(Work required) Please copy, exactly as they appear below, the lines from the one containing "ATOM 235 C CA" through the one containing "ATOM 247 O O".

(Input for this task)
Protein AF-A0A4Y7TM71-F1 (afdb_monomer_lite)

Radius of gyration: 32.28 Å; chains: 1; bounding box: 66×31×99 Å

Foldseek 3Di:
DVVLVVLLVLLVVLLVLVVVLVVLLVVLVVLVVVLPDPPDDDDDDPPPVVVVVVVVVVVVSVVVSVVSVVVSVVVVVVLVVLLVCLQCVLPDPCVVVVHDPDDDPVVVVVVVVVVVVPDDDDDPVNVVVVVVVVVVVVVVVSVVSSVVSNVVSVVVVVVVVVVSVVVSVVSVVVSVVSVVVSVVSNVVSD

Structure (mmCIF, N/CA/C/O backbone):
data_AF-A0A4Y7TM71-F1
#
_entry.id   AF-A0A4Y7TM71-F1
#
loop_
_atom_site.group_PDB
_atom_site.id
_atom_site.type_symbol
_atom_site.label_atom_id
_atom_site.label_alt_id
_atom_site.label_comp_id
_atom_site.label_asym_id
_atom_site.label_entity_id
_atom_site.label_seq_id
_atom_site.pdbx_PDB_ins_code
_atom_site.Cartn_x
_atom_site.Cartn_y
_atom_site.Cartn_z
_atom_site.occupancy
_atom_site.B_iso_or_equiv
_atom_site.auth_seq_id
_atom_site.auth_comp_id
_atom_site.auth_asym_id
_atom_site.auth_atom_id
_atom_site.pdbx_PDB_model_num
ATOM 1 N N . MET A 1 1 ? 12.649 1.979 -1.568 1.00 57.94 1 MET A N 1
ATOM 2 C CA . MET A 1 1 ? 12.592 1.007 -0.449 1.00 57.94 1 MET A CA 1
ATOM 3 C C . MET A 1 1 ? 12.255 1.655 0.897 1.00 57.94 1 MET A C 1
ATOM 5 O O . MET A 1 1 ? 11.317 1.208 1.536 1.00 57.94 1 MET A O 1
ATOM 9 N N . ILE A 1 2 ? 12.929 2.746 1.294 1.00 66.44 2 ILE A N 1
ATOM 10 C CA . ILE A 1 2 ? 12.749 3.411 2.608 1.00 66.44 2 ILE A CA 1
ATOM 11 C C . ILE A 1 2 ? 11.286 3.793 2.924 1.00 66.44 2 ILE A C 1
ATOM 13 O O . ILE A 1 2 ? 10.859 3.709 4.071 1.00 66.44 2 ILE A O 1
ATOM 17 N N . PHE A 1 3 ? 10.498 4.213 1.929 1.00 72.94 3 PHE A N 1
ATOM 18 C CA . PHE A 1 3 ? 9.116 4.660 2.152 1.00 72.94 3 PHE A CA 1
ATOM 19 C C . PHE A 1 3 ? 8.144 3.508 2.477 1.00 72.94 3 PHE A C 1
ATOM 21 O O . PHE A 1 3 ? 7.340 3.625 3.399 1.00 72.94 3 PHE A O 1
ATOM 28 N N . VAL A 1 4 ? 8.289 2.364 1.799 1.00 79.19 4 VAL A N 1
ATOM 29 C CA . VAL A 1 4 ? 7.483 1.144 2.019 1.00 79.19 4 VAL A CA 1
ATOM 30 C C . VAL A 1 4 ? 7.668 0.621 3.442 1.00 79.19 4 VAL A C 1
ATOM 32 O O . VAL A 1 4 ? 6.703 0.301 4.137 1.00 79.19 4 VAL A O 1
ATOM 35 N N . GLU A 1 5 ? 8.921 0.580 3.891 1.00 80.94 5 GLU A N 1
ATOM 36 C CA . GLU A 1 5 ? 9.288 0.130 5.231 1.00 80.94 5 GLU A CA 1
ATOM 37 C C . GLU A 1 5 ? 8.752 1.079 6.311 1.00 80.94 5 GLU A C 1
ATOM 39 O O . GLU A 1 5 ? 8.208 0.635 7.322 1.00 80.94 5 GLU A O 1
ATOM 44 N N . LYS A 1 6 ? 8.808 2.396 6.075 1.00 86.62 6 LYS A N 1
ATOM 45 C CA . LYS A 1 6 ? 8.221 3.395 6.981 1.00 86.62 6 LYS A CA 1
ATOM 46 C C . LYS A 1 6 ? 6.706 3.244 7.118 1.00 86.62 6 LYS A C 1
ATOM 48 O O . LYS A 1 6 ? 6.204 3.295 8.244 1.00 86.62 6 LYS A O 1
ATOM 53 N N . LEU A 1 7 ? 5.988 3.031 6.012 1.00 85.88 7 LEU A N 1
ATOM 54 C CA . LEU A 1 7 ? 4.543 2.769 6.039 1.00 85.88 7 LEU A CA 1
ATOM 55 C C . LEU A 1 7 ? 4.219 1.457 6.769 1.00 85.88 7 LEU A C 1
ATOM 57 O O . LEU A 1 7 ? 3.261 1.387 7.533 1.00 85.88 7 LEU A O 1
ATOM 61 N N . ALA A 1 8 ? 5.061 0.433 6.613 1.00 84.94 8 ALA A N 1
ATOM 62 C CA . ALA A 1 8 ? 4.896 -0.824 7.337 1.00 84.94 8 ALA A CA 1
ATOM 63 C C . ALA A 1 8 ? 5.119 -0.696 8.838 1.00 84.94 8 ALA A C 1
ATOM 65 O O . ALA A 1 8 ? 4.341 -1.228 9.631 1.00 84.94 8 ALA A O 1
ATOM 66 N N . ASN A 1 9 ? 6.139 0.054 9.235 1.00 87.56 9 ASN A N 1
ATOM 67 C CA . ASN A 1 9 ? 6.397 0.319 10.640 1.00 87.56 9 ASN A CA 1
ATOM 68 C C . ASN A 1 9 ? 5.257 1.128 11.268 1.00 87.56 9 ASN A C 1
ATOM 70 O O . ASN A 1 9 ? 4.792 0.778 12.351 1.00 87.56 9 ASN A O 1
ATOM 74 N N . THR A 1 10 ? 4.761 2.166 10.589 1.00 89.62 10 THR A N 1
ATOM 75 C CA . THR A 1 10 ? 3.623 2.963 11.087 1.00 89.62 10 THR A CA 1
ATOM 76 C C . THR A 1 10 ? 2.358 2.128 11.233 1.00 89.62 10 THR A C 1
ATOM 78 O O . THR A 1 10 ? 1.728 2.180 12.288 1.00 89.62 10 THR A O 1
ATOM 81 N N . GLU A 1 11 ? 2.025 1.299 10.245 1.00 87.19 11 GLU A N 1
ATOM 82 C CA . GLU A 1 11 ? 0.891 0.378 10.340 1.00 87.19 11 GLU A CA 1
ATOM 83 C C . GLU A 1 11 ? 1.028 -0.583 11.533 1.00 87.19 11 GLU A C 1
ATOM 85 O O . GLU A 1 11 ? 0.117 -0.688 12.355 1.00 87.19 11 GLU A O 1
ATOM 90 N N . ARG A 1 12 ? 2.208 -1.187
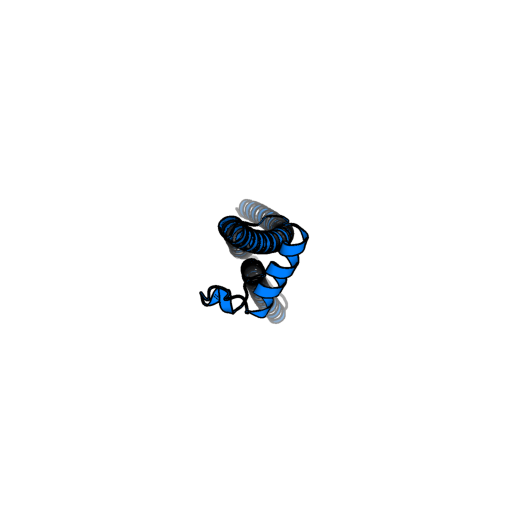 11.719 1.00 87.00 12 ARG A N 1
ATOM 91 C CA . ARG A 1 12 ? 2.487 -2.062 12.867 1.00 87.00 12 ARG A CA 1
ATOM 92 C C . ARG A 1 12 ? 2.339 -1.334 14.206 1.00 87.00 12 ARG A C 1
ATOM 94 O O . ARG A 1 12 ? 1.809 -1.903 15.160 1.00 87.00 12 ARG A O 1
ATOM 101 N N . HIS A 1 13 ? 2.804 -0.089 14.302 1.00 90.31 13 HIS A N 1
ATOM 102 C CA . HIS A 1 13 ? 2.647 0.722 15.512 1.00 90.31 13 HIS A CA 1
ATOM 103 C C . HIS A 1 13 ? 1.179 1.047 15.806 1.00 90.31 13 HIS A C 1
ATOM 105 O O . HIS A 1 13 ? 0.775 1.038 16.974 1.00 90.31 13 HIS A O 1
ATOM 111 N N . LEU A 1 14 ? 0.369 1.296 14.775 1.00 91.00 14 LEU A N 1
ATOM 112 C CA . LEU A 1 14 ? -1.070 1.512 14.929 1.00 91.00 14 LEU A CA 1
ATOM 113 C C . LEU A 1 14 ? -1.782 0.252 15.421 1.00 91.00 14 LEU A C 1
ATOM 115 O O . LEU A 1 14 ? -2.599 0.346 16.338 1.00 91.00 14 LEU A O 1
ATOM 119 N N . ASP A 1 15 ? -1.436 -0.918 14.888 1.00 88.44 15 ASP A N 1
ATOM 120 C CA . ASP A 1 15 ? -2.031 -2.191 15.306 1.00 88.44 15 ASP A CA 1
ATOM 121 C C . ASP A 1 15 ? -1.680 -2.514 16.772 1.00 88.44 15 ASP A C 1
ATOM 123 O O . ASP A 1 15 ? -2.550 -2.864 17.576 1.00 88.44 15 ASP A O 1
ATOM 127 N N . VAL A 1 16 ? -0.427 -2.283 17.181 1.00 89.94 16 VAL A N 1
ATOM 128 C CA . VAL A 1 16 ? -0.008 -2.410 18.590 1.00 89.94 16 VAL A CA 1
ATOM 129 C C . VAL A 1 16 ? -0.784 -1.437 19.485 1.00 89.94 16 VAL A C 1
ATOM 131 O O . VAL A 1 16 ? -1.297 -1.818 20.542 1.00 89.94 16 VAL A O 1
ATOM 134 N N . SER A 1 17 ? -0.933 -0.186 19.049 1.00 91.00 17 SER A N 1
ATOM 135 C CA . SER A 1 17 ? -1.661 0.847 19.796 1.00 91.00 17 SER A CA 1
ATOM 136 C C . SER A 1 17 ? -3.157 0.534 19.916 1.00 91.00 17 SER A C 1
ATOM 138 O O . SER A 1 17 ? -3.750 0.741 20.978 1.00 91.00 17 SER A O 1
ATOM 140 N N . LYS A 1 18 ? -3.770 -0.043 18.873 1.00 90.50 18 LYS A N 1
ATOM 141 C CA . LYS A 1 18 ? -5.137 -0.595 18.896 1.00 90.50 18 LYS A CA 1
ATOM 142 C C . LYS A 1 18 ? -5.264 -1.661 19.984 1.00 90.50 18 LYS A C 1
ATOM 144 O O . LYS A 1 18 ? -6.180 -1.566 20.802 1.00 90.50 18 LYS A O 1
ATOM 149 N N . GLY A 1 19 ? -4.318 -2.597 20.069 1.00 88.06 19 GLY A N 1
ATOM 150 C CA . GLY A 1 19 ? -4.281 -3.612 21.125 1.00 88.06 19 GLY A CA 1
ATOM 151 C C . GLY A 1 19 ? -4.163 -3.027 22.540 1.00 88.06 19 GLY A C 1
ATOM 152 O O . GLY A 1 19 ? -4.839 -3.487 23.463 1.00 88.06 19 GLY A O 1
ATOM 153 N N . HIS A 1 20 ? -3.343 -1.990 22.743 1.00 90.06 20 HIS A N 1
ATOM 154 C CA . HIS A 1 20 ? -3.251 -1.299 24.039 1.00 90.06 20 HIS A CA 1
ATOM 155 C C . HIS A 1 20 ? -4.541 -0.558 24.404 1.00 90.06 20 HIS A C 1
ATOM 157 O O . HIS A 1 20 ? -4.991 -0.649 25.546 1.00 90.06 20 HIS A O 1
ATOM 163 N N . SER A 1 21 ? -5.166 0.123 23.442 1.00 89.94 21 SER A N 1
ATOM 164 C CA . SER A 1 21 ? -6.427 0.842 23.649 1.00 89.94 21 SER A CA 1
ATOM 165 C C . SER A 1 21 ? -7.573 -0.103 24.034 1.00 89.94 21 SER A C 1
ATOM 167 O O . SER A 1 21 ? -8.334 0.196 24.951 1.00 89.94 21 SER A O 1
ATOM 169 N N . LEU A 1 22 ? -7.647 -1.288 23.415 1.00 87.81 22 LEU A N 1
ATOM 170 C CA . LEU A 1 22 ? -8.620 -2.324 23.785 1.00 87.81 22 LEU A CA 1
ATOM 171 C C . LEU A 1 22 ? -8.400 -2.850 25.209 1.00 87.81 22 LEU A C 1
ATOM 173 O O . LEU A 1 22 ? -9.355 -2.994 25.966 1.00 87.81 22 LEU A O 1
ATOM 177 N N . ARG A 1 23 ? -7.144 -3.098 25.603 1.00 88.38 23 ARG A N 1
ATOM 178 C CA . ARG A 1 23 ? -6.833 -3.504 26.985 1.00 88.38 23 ARG A CA 1
ATOM 179 C C . ARG A 1 23 ? -7.188 -2.409 27.989 1.00 88.38 23 ARG A C 1
ATOM 181 O O . ARG A 1 23 ? -7.703 -2.715 29.059 1.00 88.38 23 ARG A O 1
ATOM 188 N N . ALA A 1 24 ? -6.928 -1.146 27.653 1.00 89.19 24 ALA A N 1
ATOM 189 C CA . ALA A 1 24 ? -7.298 -0.013 28.494 1.00 89.19 24 ALA A CA 1
ATOM 190 C C . ALA A 1 24 ? -8.823 0.114 28.647 1.00 89.19 24 ALA A C 1
ATOM 192 O O . ALA A 1 24 ? -9.296 0.402 29.745 1.00 89.19 24 ALA A O 1
ATOM 193 N N . GLU A 1 25 ? -9.592 -0.148 27.587 1.00 89.00 25 GLU A N 1
ATOM 194 C CA . GLU A 1 25 ? -11.058 -0.204 27.636 1.00 89.00 25 GLU A CA 1
ATOM 195 C C . GLU A 1 25 ? -11.542 -1.296 28.602 1.00 89.00 25 GLU A C 1
ATOM 197 O O . GLU A 1 25 ? -12.272 -0.990 29.545 1.00 89.00 25 GLU A O 1
ATOM 202 N N . ASP A 1 26 ? -11.053 -2.532 28.438 1.00 87.94 26 ASP A N 1
ATOM 203 C CA . ASP A 1 26 ? -11.420 -3.669 29.293 1.00 87.94 26 ASP A CA 1
ATOM 204 C C . ASP A 1 26 ? -11.082 -3.374 30.781 1.00 87.94 26 ASP A C 1
ATOM 206 O O . ASP A 1 26 ? -11.872 -3.666 31.682 1.00 87.94 26 ASP A O 1
ATOM 210 N N . LYS A 1 27 ? -9.942 -2.715 31.053 1.00 89.19 27 LYS A N 1
ATOM 211 C CA . LYS A 1 27 ? -9.548 -2.279 32.408 1.00 89.19 27 LYS A CA 1
ATOM 212 C C . LYS A 1 27 ? -10.394 -1.138 32.960 1.00 89.19 27 LYS A C 1
ATOM 214 O O . LYS A 1 27 ? -10.680 -1.109 34.154 1.00 89.19 27 LYS A O 1
ATOM 219 N N . THR A 1 28 ? -10.817 -0.211 32.113 1.00 89.00 28 THR A N 1
ATOM 220 C CA . THR A 1 28 ? -11.706 0.891 32.505 1.00 89.00 28 THR A CA 1
ATOM 221 C C . THR A 1 28 ? -13.076 0.355 32.924 1.00 89.00 28 THR A C 1
ATOM 223 O O . THR A 1 28 ? -13.640 0.804 33.923 1.00 89.00 28 THR A O 1
ATOM 226 N N . ASP A 1 29 ? -13.596 -0.647 32.212 1.00 87.50 29 ASP A N 1
ATOM 227 C CA . ASP A 1 29 ? -14.848 -1.315 32.572 1.00 87.50 29 ASP A CA 1
ATOM 228 C C . ASP A 1 29 ? -14.729 -2.094 33.893 1.00 87.50 29 ASP A C 1
ATOM 230 O O . ASP A 1 29 ? -15.638 -2.033 34.727 1.00 87.50 29 ASP A O 1
ATOM 234 N N . GLU A 1 30 ? -13.588 -2.752 34.127 1.00 86.06 30 GLU A N 1
ATOM 235 C CA . GLU A 1 30 ? -13.262 -3.407 35.401 1.00 86.06 30 GLU A CA 1
ATOM 236 C C . GLU A 1 30 ? -13.226 -2.393 36.560 1.00 86.06 30 GLU A C 1
ATOM 238 O O . GLU A 1 30 ? -13.893 -2.590 37.577 1.00 86.06 30 GLU A O 1
ATOM 243 N N . LEU A 1 31 ? -12.544 -1.255 36.391 1.00 87.25 31 LEU A N 1
ATOM 244 C CA . LEU A 1 31 ? -12.505 -0.182 37.393 1.00 87.25 31 LEU A CA 1
ATOM 245 C C . LEU A 1 31 ? -13.895 0.389 37.685 1.00 87.25 31 LEU A C 1
ATOM 247 O O . LEU A 1 31 ? -14.255 0.593 38.843 1.00 87.25 31 LEU A O 1
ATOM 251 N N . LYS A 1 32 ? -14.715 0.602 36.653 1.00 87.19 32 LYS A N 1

(Response area)
ATOM 235 C CA . GLU A 1 30 ? -13.262 -3.407 35.401 1.00 86.06 30 GLU A CA 1
ATOM 236 C C . GLU A 1 30 ? -13.226 -2.393 36.560 1.00 86.06 30 GLU A C 1
ATOM 238 O O . GLU A 1 30 ? -13.893 -2.590 37.577 1.00 86.06 30 GLU A O 1
ATOM 243 N N . LEU A 1 31 ? -12.544 -1.255 36.391 1.00 87.25 31 LEU A N 1
ATOM 244 C CA . LEU A 1 31 ? -12.505 -0.182 37.393 1.00 87.25 31 LEU A CA 1
ATOM 245 C C . LEU A 1 31 ? -13.895 0.389 37.685 1.00 87.25 31 LEU A C 1
ATOM 247 O O . LEU A 1 31 ? -14.255 0.593 38.843 1.00 87.25 31 LEU A O 1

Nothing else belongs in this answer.